In Texas divorces, it is common for the parties to agree to a property division and ask the court to approve the agreement and include it in the decree. Once the court does so, it generally may not modify or alter the property division included in the agreement. It may, however, still divide property that was not divided in the agreement and decree. It is therefore important for the parties to be sure the agreement to clearly divide everything, or they may have to go back to court to address something that was omitted. This can be difficult in some cases, however. What happens, for example, when the agreement and decree divide the net amount of a bonus, but do not address pre-tax deductions that go to one of the parties? A recent case addressed this issue.
The divorce decree incorporated the agreement between the parties, which included a detailed division of the marital estate based on the informal agreement the parties executed at a settlement conference. The agreement stated the husband would receive 47% of the net amount of his 2013 year-end bonus and wife would get a 53% portion of the “net amount after taxes and deductions.” The agreement also stated the wedding and engagement ring were the wife’s separate property.
The husband’s pay stub showed he received $460,000 for his 2013 bonus, but reflected two pre-tax deductions totaling $81,000. The deductions included $75,000 for deferred annual bonus and $6,000 for personal savings account contribution. Taxes totaled $108,711.10 and the pay stub listed $270,228.90 as the “net pay” for the bonus. The husband paid the wife 53% of the net pay amount.
The wife petitioned for enforcement of the property division. She sought an order directing the husband to pay her 53% of the $81,000 that was deducted from the bonus. She argued in the alternative that the court should treat the deductions as undivided assets and award her 53% of each.
The husband moved for partial summary judgment, arguing that the wife could not meet the elements of an enforcement action. The court granted the motion as to the enforcement action. The wife filed a second amended petition, seeking enforcement as to the pre-tax deductions, a claim to divide the pre-tax deductions as undivided assets, a breach of contract claim related to the husband’s failure to pay her a share of the pre-tax deductions, and a breach of contract claim regarding the ring.
The court ordered the husband to pay the wife 53% of the bonus after the federal income tax deduction. It also awarded the wife any insurance funds for claims related to the ring. The court also awarded the wife attorney fees. The husband appealed after his motion for a new trial was overruled.

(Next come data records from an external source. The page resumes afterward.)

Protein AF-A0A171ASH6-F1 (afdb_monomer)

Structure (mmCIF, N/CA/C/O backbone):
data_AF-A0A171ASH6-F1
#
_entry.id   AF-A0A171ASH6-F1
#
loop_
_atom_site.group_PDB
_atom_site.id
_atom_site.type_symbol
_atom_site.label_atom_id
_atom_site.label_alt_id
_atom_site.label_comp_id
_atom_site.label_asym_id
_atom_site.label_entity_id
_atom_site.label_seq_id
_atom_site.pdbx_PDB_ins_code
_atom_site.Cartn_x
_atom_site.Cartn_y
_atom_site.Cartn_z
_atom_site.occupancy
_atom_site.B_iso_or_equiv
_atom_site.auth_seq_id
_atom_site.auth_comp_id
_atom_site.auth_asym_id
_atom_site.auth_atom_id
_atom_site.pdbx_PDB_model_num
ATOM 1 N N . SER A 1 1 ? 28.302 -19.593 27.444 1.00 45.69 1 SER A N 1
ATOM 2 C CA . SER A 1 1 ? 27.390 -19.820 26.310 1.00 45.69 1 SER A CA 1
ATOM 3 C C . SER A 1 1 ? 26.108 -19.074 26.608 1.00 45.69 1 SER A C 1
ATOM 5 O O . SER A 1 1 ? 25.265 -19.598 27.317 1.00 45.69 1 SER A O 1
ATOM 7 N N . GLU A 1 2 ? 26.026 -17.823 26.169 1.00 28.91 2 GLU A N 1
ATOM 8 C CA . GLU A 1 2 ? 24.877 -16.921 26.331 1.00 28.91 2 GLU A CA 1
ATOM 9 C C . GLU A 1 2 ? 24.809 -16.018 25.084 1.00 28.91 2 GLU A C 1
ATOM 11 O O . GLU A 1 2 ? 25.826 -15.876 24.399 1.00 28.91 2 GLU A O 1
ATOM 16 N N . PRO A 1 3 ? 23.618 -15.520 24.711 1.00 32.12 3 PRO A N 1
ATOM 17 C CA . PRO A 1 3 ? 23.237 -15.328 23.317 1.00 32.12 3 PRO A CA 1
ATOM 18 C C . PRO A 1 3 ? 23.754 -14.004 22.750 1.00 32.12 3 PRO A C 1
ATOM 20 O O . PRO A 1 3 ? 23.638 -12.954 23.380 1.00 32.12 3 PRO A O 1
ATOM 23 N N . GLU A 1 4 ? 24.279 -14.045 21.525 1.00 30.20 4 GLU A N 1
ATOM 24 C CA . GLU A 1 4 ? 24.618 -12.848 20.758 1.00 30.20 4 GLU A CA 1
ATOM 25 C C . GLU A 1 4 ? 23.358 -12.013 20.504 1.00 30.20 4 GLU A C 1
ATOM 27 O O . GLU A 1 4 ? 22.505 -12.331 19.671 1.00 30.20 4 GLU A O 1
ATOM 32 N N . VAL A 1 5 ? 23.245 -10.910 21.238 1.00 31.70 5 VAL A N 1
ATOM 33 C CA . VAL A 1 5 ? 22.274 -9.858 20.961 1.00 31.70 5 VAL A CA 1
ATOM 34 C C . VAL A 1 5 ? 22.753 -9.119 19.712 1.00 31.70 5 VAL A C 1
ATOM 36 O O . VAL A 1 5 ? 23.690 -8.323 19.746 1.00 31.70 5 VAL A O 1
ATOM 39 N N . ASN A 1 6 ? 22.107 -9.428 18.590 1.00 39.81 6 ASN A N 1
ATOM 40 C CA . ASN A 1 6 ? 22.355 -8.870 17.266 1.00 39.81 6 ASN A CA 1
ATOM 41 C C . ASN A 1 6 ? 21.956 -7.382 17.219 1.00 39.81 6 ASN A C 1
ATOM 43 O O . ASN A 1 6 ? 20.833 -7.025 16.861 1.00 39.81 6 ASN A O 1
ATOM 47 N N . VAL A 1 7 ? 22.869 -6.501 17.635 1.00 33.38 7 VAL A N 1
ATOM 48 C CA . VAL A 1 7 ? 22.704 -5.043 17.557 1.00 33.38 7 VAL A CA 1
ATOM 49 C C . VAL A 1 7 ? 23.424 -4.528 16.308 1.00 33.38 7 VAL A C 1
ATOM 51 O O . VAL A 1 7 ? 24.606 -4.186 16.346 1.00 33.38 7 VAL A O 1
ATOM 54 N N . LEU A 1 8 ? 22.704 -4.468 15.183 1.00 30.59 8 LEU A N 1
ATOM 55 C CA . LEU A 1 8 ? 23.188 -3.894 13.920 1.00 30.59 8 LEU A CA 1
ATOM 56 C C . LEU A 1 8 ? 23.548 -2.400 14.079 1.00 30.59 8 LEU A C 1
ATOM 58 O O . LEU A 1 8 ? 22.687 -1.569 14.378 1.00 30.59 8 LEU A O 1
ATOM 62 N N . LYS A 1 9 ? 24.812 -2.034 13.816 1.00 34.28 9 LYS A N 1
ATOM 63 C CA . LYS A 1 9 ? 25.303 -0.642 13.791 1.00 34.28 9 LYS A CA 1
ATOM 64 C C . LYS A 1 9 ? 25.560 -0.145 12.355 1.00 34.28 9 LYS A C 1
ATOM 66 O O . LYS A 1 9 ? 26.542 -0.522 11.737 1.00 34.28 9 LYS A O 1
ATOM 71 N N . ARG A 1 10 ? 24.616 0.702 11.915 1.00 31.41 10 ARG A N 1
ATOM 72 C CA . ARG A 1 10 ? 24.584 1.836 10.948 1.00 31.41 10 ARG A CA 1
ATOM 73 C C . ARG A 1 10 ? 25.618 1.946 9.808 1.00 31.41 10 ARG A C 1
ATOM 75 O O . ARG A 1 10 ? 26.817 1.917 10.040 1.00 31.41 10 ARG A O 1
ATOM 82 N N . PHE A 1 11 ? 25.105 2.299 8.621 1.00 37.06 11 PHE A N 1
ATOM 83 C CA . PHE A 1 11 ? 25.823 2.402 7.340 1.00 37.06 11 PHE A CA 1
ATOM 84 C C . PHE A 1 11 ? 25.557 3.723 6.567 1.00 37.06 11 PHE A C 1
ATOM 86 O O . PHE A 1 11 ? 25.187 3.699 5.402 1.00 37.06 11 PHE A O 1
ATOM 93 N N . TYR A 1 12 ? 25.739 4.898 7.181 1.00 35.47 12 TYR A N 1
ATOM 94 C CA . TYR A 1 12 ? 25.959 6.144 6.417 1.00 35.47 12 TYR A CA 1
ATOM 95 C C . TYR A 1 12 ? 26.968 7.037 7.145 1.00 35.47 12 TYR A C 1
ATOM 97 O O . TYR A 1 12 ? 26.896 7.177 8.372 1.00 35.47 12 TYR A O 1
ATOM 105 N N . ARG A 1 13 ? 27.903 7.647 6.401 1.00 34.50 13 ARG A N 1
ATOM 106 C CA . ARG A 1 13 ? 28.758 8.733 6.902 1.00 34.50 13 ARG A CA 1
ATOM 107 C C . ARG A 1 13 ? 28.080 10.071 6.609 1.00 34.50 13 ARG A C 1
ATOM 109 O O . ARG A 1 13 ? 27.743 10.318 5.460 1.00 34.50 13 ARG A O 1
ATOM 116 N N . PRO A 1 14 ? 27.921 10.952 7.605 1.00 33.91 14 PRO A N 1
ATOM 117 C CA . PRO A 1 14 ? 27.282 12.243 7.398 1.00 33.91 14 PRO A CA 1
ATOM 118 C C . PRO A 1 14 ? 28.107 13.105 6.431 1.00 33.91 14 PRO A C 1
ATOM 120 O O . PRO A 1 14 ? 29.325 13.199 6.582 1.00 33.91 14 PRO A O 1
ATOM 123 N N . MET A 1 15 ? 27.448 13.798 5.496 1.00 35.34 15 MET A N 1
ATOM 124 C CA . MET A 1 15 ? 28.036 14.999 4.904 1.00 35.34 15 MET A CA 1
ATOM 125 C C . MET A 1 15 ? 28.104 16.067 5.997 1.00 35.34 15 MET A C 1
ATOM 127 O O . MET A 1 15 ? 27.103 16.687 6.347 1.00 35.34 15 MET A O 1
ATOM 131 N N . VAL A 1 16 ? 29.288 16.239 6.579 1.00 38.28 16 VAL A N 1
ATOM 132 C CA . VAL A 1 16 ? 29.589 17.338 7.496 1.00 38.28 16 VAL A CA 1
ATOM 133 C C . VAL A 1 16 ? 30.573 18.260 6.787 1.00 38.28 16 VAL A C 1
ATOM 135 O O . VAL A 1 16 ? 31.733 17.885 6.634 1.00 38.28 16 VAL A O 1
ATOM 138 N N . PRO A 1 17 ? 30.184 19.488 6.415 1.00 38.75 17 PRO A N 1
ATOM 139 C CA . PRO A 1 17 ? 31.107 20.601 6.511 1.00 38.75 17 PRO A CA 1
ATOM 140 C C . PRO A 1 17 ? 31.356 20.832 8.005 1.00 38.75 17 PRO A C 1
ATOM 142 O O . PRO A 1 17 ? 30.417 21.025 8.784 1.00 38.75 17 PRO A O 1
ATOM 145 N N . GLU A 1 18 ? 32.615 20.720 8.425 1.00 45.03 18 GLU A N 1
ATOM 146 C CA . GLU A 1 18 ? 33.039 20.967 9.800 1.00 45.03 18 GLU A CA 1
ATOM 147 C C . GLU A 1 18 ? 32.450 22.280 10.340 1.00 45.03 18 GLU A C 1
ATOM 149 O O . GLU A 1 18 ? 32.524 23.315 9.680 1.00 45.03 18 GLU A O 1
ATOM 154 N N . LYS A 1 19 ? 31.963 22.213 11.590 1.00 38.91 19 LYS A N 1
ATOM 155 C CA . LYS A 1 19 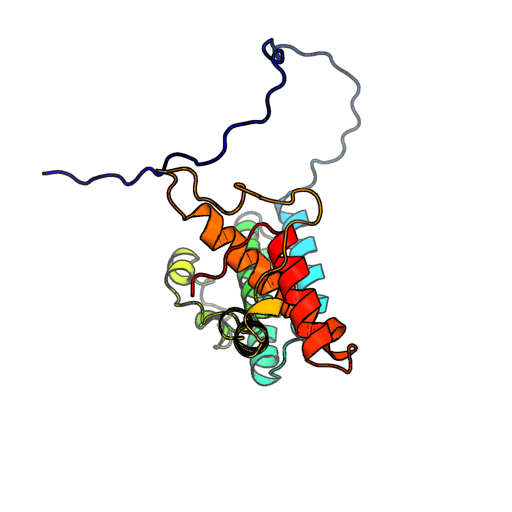? 31.418 23.287 12.454 1.00 38.91 19 LYS A CA 1
ATOM 156 C C . LYS A 1 19 ? 29.892 23.329 12.575 1.00 38.91 19 LYS A C 1
ATOM 158 O O . LYS A 1 19 ? 29.253 24.348 12.353 1.00 38.91 19 LYS A O 1
ATOM 163 N N . CYS A 1 20 ? 29.320 22.274 13.149 1.00 32.62 20 CYS A N 1
ATOM 164 C CA . CYS A 1 20 ? 28.177 22.465 14.043 1.00 32.62 20 CYS A CA 1
ATOM 165 C C . CYS A 1 20 ? 28.339 21.612 15.305 1.00 32.62 20 CYS A C 1
ATOM 167 O O . CYS A 1 20 ? 27.671 20.609 15.531 1.00 32.62 20 CYS A O 1
ATOM 169 N N . LYS A 1 21 ? 29.297 22.012 16.141 1.00 33.75 21 LYS A N 1
ATOM 170 C CA . LYS A 1 21 ? 29.273 21.713 17.570 1.00 33.75 21 LYS A CA 1
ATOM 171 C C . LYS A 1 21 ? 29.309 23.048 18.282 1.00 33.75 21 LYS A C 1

The trial court found the pre-tax deductions were undivided assets. The husband argued the original order for summary judgment barred relitigation of the decree’s terms. The appeals court found the order did not dispose of the alternative claim that the pre-tax deductions were undivided assets. The order therefore did not dispose of all of the claims in the case, and was therefore not a final judgment barring further litigation.
The husband also argued the trial court erred in finding the pre-tax deductions were undivided assets. He argued they were excepted from distribution under the agreement and the decree. The wife argued the agreement unambiguously did not distribute those funds, so they were undivided assets.

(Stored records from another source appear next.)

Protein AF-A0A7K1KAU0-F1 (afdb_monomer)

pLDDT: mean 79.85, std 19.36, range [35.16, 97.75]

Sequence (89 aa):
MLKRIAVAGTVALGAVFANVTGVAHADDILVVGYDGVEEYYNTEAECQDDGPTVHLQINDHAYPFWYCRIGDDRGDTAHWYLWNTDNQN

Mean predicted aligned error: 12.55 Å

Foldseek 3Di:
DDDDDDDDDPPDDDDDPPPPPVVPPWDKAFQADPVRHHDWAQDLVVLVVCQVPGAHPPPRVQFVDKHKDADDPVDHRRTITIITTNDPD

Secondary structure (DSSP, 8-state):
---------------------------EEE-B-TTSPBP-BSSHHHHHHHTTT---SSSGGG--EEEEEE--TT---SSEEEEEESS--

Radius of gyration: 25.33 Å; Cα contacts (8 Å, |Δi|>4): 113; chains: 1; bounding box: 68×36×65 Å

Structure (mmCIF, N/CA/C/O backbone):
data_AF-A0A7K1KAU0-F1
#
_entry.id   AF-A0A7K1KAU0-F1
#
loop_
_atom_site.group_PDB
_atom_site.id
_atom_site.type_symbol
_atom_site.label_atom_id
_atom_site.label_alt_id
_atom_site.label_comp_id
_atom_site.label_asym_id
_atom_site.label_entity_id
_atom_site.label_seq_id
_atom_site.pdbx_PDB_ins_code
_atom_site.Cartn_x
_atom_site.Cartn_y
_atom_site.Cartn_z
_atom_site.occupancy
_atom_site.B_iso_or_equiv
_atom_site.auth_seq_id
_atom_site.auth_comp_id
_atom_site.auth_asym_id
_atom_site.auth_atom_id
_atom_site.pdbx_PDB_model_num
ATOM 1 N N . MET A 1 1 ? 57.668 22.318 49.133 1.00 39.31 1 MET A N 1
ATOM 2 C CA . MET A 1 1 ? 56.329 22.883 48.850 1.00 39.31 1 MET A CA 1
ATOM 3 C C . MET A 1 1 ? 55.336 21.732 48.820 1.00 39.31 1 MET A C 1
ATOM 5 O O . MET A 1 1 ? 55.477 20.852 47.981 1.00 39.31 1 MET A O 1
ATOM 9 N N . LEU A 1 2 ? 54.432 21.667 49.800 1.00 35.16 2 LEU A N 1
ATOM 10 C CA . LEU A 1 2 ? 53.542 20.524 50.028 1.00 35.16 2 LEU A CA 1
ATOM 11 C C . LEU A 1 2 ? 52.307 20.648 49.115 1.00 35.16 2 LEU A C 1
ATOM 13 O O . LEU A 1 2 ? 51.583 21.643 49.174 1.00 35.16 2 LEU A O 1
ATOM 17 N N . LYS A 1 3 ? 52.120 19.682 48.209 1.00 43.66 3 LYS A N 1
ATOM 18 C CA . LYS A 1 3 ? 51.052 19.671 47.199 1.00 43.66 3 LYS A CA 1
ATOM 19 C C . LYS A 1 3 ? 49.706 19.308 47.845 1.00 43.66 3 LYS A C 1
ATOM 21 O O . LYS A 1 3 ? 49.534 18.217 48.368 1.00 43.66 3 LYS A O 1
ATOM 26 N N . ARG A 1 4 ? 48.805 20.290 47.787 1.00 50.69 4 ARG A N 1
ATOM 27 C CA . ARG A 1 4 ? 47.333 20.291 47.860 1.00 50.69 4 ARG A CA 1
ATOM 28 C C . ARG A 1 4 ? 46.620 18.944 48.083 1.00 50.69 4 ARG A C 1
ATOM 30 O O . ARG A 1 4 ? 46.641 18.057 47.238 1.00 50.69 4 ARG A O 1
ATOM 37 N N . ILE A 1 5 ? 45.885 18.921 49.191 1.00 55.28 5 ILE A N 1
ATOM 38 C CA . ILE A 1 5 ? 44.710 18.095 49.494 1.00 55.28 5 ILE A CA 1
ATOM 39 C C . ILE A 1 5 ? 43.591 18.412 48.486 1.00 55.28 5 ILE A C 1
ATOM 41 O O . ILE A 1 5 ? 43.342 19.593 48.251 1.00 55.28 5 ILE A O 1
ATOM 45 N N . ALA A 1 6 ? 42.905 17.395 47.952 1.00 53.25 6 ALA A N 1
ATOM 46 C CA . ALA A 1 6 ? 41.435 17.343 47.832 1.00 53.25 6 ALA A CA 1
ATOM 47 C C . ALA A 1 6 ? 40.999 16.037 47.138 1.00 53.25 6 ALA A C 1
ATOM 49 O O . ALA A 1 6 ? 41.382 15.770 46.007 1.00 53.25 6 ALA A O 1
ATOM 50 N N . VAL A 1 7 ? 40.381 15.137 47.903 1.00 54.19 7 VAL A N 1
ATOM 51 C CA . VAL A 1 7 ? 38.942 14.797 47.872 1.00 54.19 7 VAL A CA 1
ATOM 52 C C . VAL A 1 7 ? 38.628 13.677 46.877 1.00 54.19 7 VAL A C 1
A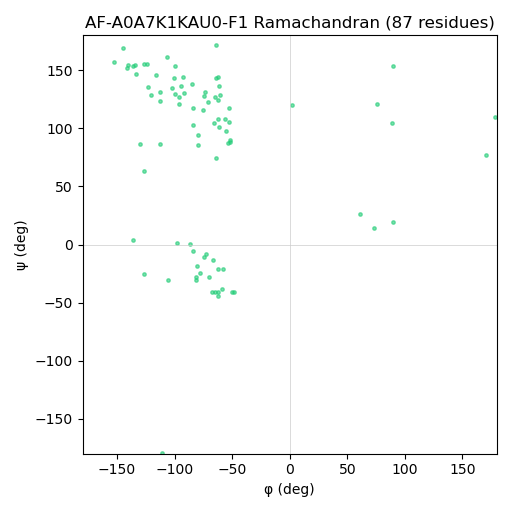TOM 54 O O . VAL A 1 7 ? 38.581 13.854 45.665 1.00 54.19 7 VAL A O 1
ATOM 57 N N . ALA A 1 8 ? 38.398 12.508 47.471 1.00 51.00 8 ALA A N 1
ATOM 58 C CA . ALA A 1 8 ? 37.787 11.342 46.871 1.00 51.00 8 ALA A CA 1
ATOM 59 C C . ALA A 1 8 ? 36.359 11.661 46.406 1.00 51.00 8 ALA A C 1
ATOM 61 O O . ALA A 1 8 ? 35.539 12.148 47.182 1.00 51.00 8 ALA A O 1
ATOM 62 N N . GLY A 1 9 ? 36.070 11.333 45.152 1.00 50.50 9 GLY A N 1
ATOM 63 C CA . GLY A 1 9 ? 34.724 11.206 44.614 1.00 50.50 9 GLY A CA 1
ATOM 64 C C . GLY A 1 9 ? 34.644 9.875 43.887 1.00 50.50 9 GLY A C 1
ATOM 65 O O . GLY A 1 9 ? 34.939 9.787 42.700 1.00 50.50 9 GLY A O 1
ATOM 66 N N . THR A 1 10 ? 34.328 8.814 44.621 1.00 54.50 10 THR A N 1
ATOM 67 C CA . THR A 1 10 ? 33.989 7.506 44.061 1.00 54.50 10 THR A CA 1
ATOM 68 C C . THR A 1 10 ? 32.686 7.632 43.279 1.00 54.50 10 THR A C 1
ATOM 70 O O . THR A 1 10 ? 31.616 7.716 43.879 1.00 54.50 10 THR A O 1
ATOM 73 N N . VAL A 1 11 ? 32.765 7.648 41.949 1.00 56.75 11 VAL A N 1
ATOM 74 C CA . VAL A 1 11 ? 31.598 7.451 41.081 1.00 56.75 11 VAL A CA 1
ATOM 75 C C . VAL A 1 11 ? 31.333 5.951 41.036 1.00 56.75 11 VAL A C 1
ATOM 77 O O . VAL A 1 11 ? 31.973 5.211 40.292 1.00 56.75 11 VAL A O 1
ATOM 80 N N . ALA A 1 12 ? 30.444 5.495 41.911 1.00 57.47 12 ALA A N 1
ATOM 81 C CA . ALA A 1 12 ? 29.956 4.130 41.919 1.00 57.47 12 ALA A CA 1
ATOM 82 C C . ALA A 1 12 ? 28.589 4.068 41.224 1.00 57.47 12 ALA A C 1
ATOM 84 O O . ALA A 1 12 ? 27.667 4.774 41.616 1.00 57.47 12 ALA A O 1
ATOM 85 N N . LEU A 1 13 ? 28.499 3.126 40.280 1.00 49.97 13 LEU A N 1
ATOM 86 C CA . LEU A 1 13 ? 27.315 2.341 39.916 1.00 49.97 13 LEU A CA 1
ATOM 87 C C . LEU A 1 13 ? 26.217 3.020 39.090 1.00 49.97 13 LEU A C 1
ATOM 89 O O . LEU A 1 13 ? 25.509 3.914 39.535 1.00 49.97 13 LEU A O 1
ATOM 93 N N . GLY A 1 14 ? 25.970 2.430 37.922 1.00 44.75 14 GLY A N 1
ATOM 94 C CA . GLY A 1 14 ? 24.695 2.573 37.236 1.00 44.75 14 GLY A CA 1
ATOM 95 C C . GLY A 1 14 ? 24.751 2.010 35.834 1.00 44.75 14 GLY A C 1
ATOM 96 O O . GLY A 1 14 ? 24.861 2.763 34.876 1.00 44.75 14 GLY A O 1
ATOM 97 N N . ALA A 1 15 ? 24.702 0.683 35.724 1.00 55.56 15 ALA A N 1
ATOM 98 C CA . ALA A 1 15 ? 24.409 0.012 34.473 1.00 55.56 15 ALA A CA 1
ATOM 99 C C . ALA A 1 15 ? 23.112 0.585 33.895 1.00 55.56 15 ALA A C 1
ATOM 101 O O . ALA A 1 15 ? 22.021 0.277 34.363 1.00 55.56 15 ALA A O 1
ATOM 102 N N . VAL A 1 16 ? 23.234 1.405 32.864 1.00 48.62 16 VAL A N 1
ATOM 103 C CA . VAL A 1 16 ? 22.175 1.523 31.882 1.00 48.62 16 VAL A CA 1
ATOM 104 C C . VAL A 1 16 ? 22.799 0.937 30.639 1.00 48.62 16 VAL A C 1
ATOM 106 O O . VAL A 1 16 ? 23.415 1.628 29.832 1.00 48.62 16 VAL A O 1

The appeals court found the agreement was not ambiguous. It divided the “net amount” of the bonus, but did not divide deducted amounts. Although a court may generally not amend, modify, alter, or change the division of property after it approves an agreement between the parties, it can divide property that was not disposed of in the agreement.
The husband also argued that the wife had not presented evidence supporting her claim of breach of the agreement related to the ring and that the trial court abused its discretion in awarding her any insurance proceeds related to the ring. The appeals court found there was sufficient evidence to support the breach of contract claim. The wife had testified she last saw the ring when she left the marital residence and traveled to California, and did not see it when she came back. The husband was in the home while she was away. The husband testified he had the ring appraised after the wife left the marital residence and the appraisal was admitted into evidence, including a photo. The husband testified he had last seen the ring before his wife left and that the photograph included with the appraisal had been “a picture of a picture” that was taken for a previous appraisal.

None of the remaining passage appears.